La democracia es el peor sistema de gobierno, a excepción de todos los demás, solía decirles Winston Churchill a sus interlocutores para ejemplificar las dificultades que enfrenta un sistema político que exige consensos mínimos para avanzar en la gestión de gobierno, aún cuando muchas veces eso significa hacer concesiones indeseables o con espacios que se alejan mucho del bien público que debe buscar toda sociedad civilizada.

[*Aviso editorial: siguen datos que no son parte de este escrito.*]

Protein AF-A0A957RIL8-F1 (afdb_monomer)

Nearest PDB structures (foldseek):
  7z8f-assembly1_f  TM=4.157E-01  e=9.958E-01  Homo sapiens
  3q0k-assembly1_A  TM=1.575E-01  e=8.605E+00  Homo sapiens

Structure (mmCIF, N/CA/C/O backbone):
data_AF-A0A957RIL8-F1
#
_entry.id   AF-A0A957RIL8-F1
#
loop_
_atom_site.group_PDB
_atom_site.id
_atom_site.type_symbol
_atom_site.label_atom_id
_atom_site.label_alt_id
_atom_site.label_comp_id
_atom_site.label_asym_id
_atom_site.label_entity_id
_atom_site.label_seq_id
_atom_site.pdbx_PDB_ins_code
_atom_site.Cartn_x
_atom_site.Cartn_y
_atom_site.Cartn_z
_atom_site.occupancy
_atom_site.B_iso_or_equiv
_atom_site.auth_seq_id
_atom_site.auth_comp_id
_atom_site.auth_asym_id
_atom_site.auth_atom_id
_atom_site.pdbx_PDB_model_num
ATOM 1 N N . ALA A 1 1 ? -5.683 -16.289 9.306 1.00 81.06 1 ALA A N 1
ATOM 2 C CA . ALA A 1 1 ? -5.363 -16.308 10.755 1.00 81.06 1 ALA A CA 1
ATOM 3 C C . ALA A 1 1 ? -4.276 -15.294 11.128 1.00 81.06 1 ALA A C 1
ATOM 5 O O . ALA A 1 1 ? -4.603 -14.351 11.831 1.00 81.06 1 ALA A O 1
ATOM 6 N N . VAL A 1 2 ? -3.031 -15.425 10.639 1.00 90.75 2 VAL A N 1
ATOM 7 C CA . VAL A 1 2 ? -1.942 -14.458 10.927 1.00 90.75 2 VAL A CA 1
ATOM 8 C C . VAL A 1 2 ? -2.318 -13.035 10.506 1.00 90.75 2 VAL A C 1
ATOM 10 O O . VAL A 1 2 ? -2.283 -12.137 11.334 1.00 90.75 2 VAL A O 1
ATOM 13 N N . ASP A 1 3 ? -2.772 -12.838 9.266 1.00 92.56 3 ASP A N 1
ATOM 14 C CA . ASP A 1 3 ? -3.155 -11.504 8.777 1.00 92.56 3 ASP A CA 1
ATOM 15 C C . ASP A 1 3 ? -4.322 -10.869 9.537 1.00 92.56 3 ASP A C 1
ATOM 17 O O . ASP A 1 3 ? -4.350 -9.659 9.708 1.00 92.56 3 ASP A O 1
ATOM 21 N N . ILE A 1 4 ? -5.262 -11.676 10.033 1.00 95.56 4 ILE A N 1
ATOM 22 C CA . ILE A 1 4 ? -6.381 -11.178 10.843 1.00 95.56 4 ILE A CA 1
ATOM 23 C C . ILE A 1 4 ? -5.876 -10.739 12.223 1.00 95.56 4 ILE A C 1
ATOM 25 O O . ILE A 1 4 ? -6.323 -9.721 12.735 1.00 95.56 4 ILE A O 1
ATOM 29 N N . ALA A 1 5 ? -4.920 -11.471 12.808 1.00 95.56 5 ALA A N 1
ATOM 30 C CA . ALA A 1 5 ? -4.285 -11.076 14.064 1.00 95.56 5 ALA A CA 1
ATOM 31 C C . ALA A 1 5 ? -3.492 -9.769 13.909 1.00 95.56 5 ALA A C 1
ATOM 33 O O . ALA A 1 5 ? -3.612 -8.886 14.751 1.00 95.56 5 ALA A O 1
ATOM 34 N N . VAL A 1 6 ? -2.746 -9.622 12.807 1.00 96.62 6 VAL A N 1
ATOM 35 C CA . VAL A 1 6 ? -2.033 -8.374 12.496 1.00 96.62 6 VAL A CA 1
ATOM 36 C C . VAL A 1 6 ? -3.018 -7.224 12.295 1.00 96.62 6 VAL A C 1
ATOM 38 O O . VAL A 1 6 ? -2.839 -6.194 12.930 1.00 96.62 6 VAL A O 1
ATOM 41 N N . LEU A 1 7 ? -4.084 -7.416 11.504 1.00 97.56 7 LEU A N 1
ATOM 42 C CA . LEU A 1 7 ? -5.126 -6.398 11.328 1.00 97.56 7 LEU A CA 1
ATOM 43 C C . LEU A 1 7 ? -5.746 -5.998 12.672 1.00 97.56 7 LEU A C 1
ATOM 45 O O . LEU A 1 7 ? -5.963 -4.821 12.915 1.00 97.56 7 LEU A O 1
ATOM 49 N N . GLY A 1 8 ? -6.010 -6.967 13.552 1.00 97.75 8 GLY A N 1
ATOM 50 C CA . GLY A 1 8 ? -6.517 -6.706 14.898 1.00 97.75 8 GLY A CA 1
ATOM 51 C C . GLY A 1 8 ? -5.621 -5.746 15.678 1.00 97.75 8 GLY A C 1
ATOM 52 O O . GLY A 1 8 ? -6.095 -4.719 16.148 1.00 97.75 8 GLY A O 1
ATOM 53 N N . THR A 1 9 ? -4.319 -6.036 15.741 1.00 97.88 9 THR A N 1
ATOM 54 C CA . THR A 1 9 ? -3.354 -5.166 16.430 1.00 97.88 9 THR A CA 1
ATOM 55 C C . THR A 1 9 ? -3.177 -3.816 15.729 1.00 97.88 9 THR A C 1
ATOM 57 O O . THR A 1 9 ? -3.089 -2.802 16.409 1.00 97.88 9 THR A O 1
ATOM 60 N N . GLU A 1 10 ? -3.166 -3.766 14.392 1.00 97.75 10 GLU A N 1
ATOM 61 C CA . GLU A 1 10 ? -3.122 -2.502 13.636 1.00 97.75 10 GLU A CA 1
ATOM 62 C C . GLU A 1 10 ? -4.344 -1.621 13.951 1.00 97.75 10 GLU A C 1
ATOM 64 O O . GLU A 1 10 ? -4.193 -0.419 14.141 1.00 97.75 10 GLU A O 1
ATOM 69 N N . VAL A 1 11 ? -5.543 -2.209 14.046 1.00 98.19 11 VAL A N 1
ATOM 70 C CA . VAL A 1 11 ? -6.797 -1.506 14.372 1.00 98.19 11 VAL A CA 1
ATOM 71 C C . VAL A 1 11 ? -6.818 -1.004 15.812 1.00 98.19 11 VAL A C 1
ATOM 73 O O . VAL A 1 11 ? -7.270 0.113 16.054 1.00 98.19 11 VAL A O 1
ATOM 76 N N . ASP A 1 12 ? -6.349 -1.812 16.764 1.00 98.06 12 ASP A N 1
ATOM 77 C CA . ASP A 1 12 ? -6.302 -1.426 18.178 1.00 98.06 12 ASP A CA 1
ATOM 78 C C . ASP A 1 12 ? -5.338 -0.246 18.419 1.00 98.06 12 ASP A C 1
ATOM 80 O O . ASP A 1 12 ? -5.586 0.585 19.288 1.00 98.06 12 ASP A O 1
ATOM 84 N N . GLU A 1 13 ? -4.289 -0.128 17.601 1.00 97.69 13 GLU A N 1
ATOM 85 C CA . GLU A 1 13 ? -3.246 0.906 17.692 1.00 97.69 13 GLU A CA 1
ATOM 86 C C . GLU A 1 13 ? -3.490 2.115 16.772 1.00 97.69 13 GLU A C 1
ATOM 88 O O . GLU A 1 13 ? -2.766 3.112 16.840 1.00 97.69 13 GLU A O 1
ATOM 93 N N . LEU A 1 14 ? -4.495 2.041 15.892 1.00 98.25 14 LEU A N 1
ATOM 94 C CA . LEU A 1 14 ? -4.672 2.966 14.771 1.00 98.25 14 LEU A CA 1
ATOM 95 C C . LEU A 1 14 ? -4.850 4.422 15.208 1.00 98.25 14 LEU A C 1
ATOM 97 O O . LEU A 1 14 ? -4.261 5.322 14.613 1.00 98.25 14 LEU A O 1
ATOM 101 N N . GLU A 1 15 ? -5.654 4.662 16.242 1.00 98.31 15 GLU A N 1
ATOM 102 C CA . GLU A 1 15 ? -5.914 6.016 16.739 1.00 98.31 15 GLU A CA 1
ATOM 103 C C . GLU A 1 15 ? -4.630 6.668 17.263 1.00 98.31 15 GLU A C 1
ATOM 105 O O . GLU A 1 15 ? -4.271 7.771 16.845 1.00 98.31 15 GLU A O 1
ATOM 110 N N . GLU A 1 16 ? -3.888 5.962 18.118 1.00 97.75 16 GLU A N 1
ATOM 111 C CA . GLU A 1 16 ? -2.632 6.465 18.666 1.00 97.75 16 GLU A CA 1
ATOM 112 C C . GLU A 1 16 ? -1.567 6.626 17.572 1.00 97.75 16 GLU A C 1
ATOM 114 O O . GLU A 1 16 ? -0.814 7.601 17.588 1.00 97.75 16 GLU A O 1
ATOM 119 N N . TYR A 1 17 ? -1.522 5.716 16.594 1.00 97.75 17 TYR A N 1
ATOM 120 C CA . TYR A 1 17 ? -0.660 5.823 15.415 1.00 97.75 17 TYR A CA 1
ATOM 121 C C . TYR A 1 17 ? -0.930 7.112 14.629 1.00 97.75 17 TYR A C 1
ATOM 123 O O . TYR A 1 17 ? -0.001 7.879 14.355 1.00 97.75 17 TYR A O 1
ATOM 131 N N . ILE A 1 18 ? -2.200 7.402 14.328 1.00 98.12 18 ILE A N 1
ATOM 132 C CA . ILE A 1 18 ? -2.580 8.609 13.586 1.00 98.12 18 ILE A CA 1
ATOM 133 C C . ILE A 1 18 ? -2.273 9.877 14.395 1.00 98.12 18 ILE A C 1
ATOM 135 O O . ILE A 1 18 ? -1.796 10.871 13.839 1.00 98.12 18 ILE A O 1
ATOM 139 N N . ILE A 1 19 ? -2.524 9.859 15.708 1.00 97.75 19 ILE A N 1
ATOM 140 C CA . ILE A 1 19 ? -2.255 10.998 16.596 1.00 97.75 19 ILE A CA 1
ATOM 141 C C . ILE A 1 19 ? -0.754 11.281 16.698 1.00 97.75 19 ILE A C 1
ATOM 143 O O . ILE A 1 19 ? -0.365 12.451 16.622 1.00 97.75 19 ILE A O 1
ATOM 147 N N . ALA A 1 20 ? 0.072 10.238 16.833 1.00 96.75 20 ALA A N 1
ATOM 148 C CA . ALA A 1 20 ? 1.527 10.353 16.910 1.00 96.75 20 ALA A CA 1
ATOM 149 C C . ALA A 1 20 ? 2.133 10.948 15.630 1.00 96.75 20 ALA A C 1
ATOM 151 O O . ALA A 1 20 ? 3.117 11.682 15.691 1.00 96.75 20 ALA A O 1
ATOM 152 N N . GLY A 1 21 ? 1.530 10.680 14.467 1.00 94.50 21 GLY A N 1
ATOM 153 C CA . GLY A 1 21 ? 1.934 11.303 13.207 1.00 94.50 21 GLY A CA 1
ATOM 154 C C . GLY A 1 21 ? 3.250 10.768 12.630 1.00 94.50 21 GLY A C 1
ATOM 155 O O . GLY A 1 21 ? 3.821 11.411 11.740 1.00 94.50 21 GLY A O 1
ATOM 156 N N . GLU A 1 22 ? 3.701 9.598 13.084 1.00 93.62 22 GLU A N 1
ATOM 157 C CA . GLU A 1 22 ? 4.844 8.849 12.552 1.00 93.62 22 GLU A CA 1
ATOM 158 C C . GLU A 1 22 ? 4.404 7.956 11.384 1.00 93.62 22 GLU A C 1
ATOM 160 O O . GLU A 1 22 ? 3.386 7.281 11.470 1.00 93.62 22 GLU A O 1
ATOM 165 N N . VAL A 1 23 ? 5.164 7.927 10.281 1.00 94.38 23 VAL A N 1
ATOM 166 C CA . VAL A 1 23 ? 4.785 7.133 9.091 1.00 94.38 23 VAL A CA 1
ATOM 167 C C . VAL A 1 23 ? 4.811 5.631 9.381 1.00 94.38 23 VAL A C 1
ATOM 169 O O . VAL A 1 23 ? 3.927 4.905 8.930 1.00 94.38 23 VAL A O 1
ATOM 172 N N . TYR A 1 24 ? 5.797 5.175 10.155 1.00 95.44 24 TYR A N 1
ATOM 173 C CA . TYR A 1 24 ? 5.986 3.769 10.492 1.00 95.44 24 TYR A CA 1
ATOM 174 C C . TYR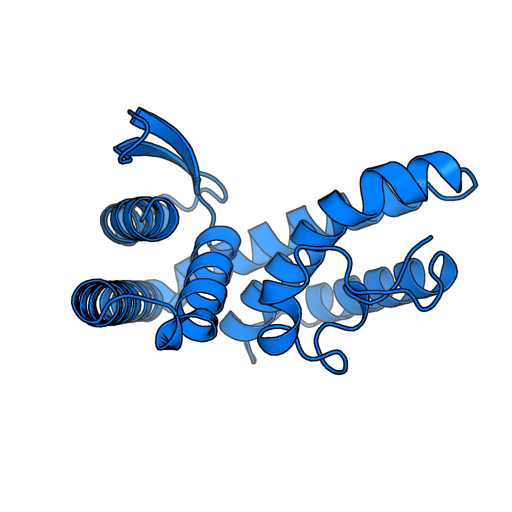 A 1 24 ? 5.946 3.578 12.003 1.00 95.44 24 TYR A C 1
ATOM 176 O O . TYR A 1 24 ? 6.601 4.317 12.735 1.00 95.44 24 TYR A O 1
ATOM 184 N N . ARG A 1 25 ? 5.224 2.553 12.458 1.00 95.00 25 ARG A N 1
ATOM 185 C CA . ARG A 1 25 ? 5.180 2.126 13.860 1.00 95.00 25 ARG A CA 1
ATOM 186 C C . ARG A 1 25 ? 5.506 0.644 13.949 1.00 95.00 25 ARG A C 1
ATOM 188 O O . ARG A 1 25 ? 5.054 -0.149 13.133 1.00 95.00 25 ARG A O 1
ATOM 195 N N . THR A 1 26 ? 6.268 0.246 14.964 1.00 96.38 26 THR A N 1
ATOM 196 C CA . THR A 1 26 ? 6.533 -1.178 15.209 1.00 96.38 26 THR A CA 1
ATOM 197 C C . THR A 1 26 ? 5.517 -1.736 16.195 1.00 96.38 26 THR A C 1
ATOM 199 O O . THR A 1 26 ? 5.432 -1.260 17.323 1.00 96.38 26 THR A O 1
ATOM 202 N N . LEU A 1 27 ? 4.793 -2.775 15.794 1.00 95.44 27 LEU A N 1
ATOM 203 C CA . LEU A 1 27 ? 3.804 -3.467 16.611 1.00 95.44 27 LEU A CA 1
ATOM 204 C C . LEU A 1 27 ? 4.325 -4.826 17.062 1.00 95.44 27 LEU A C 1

En ese contexto puede enmarcarse el omnipresente discurso mediático de las últimas semanas sobre la falta de empatía del Gobierno frente a la morosidad de la deuda: en algunos casos parece producto de una auténtica desinformación sobre el tema, pero en otros claramente surgen como consecuencia de una gran especulación política en medio de una campaña presidencial inusitadamente adelantada.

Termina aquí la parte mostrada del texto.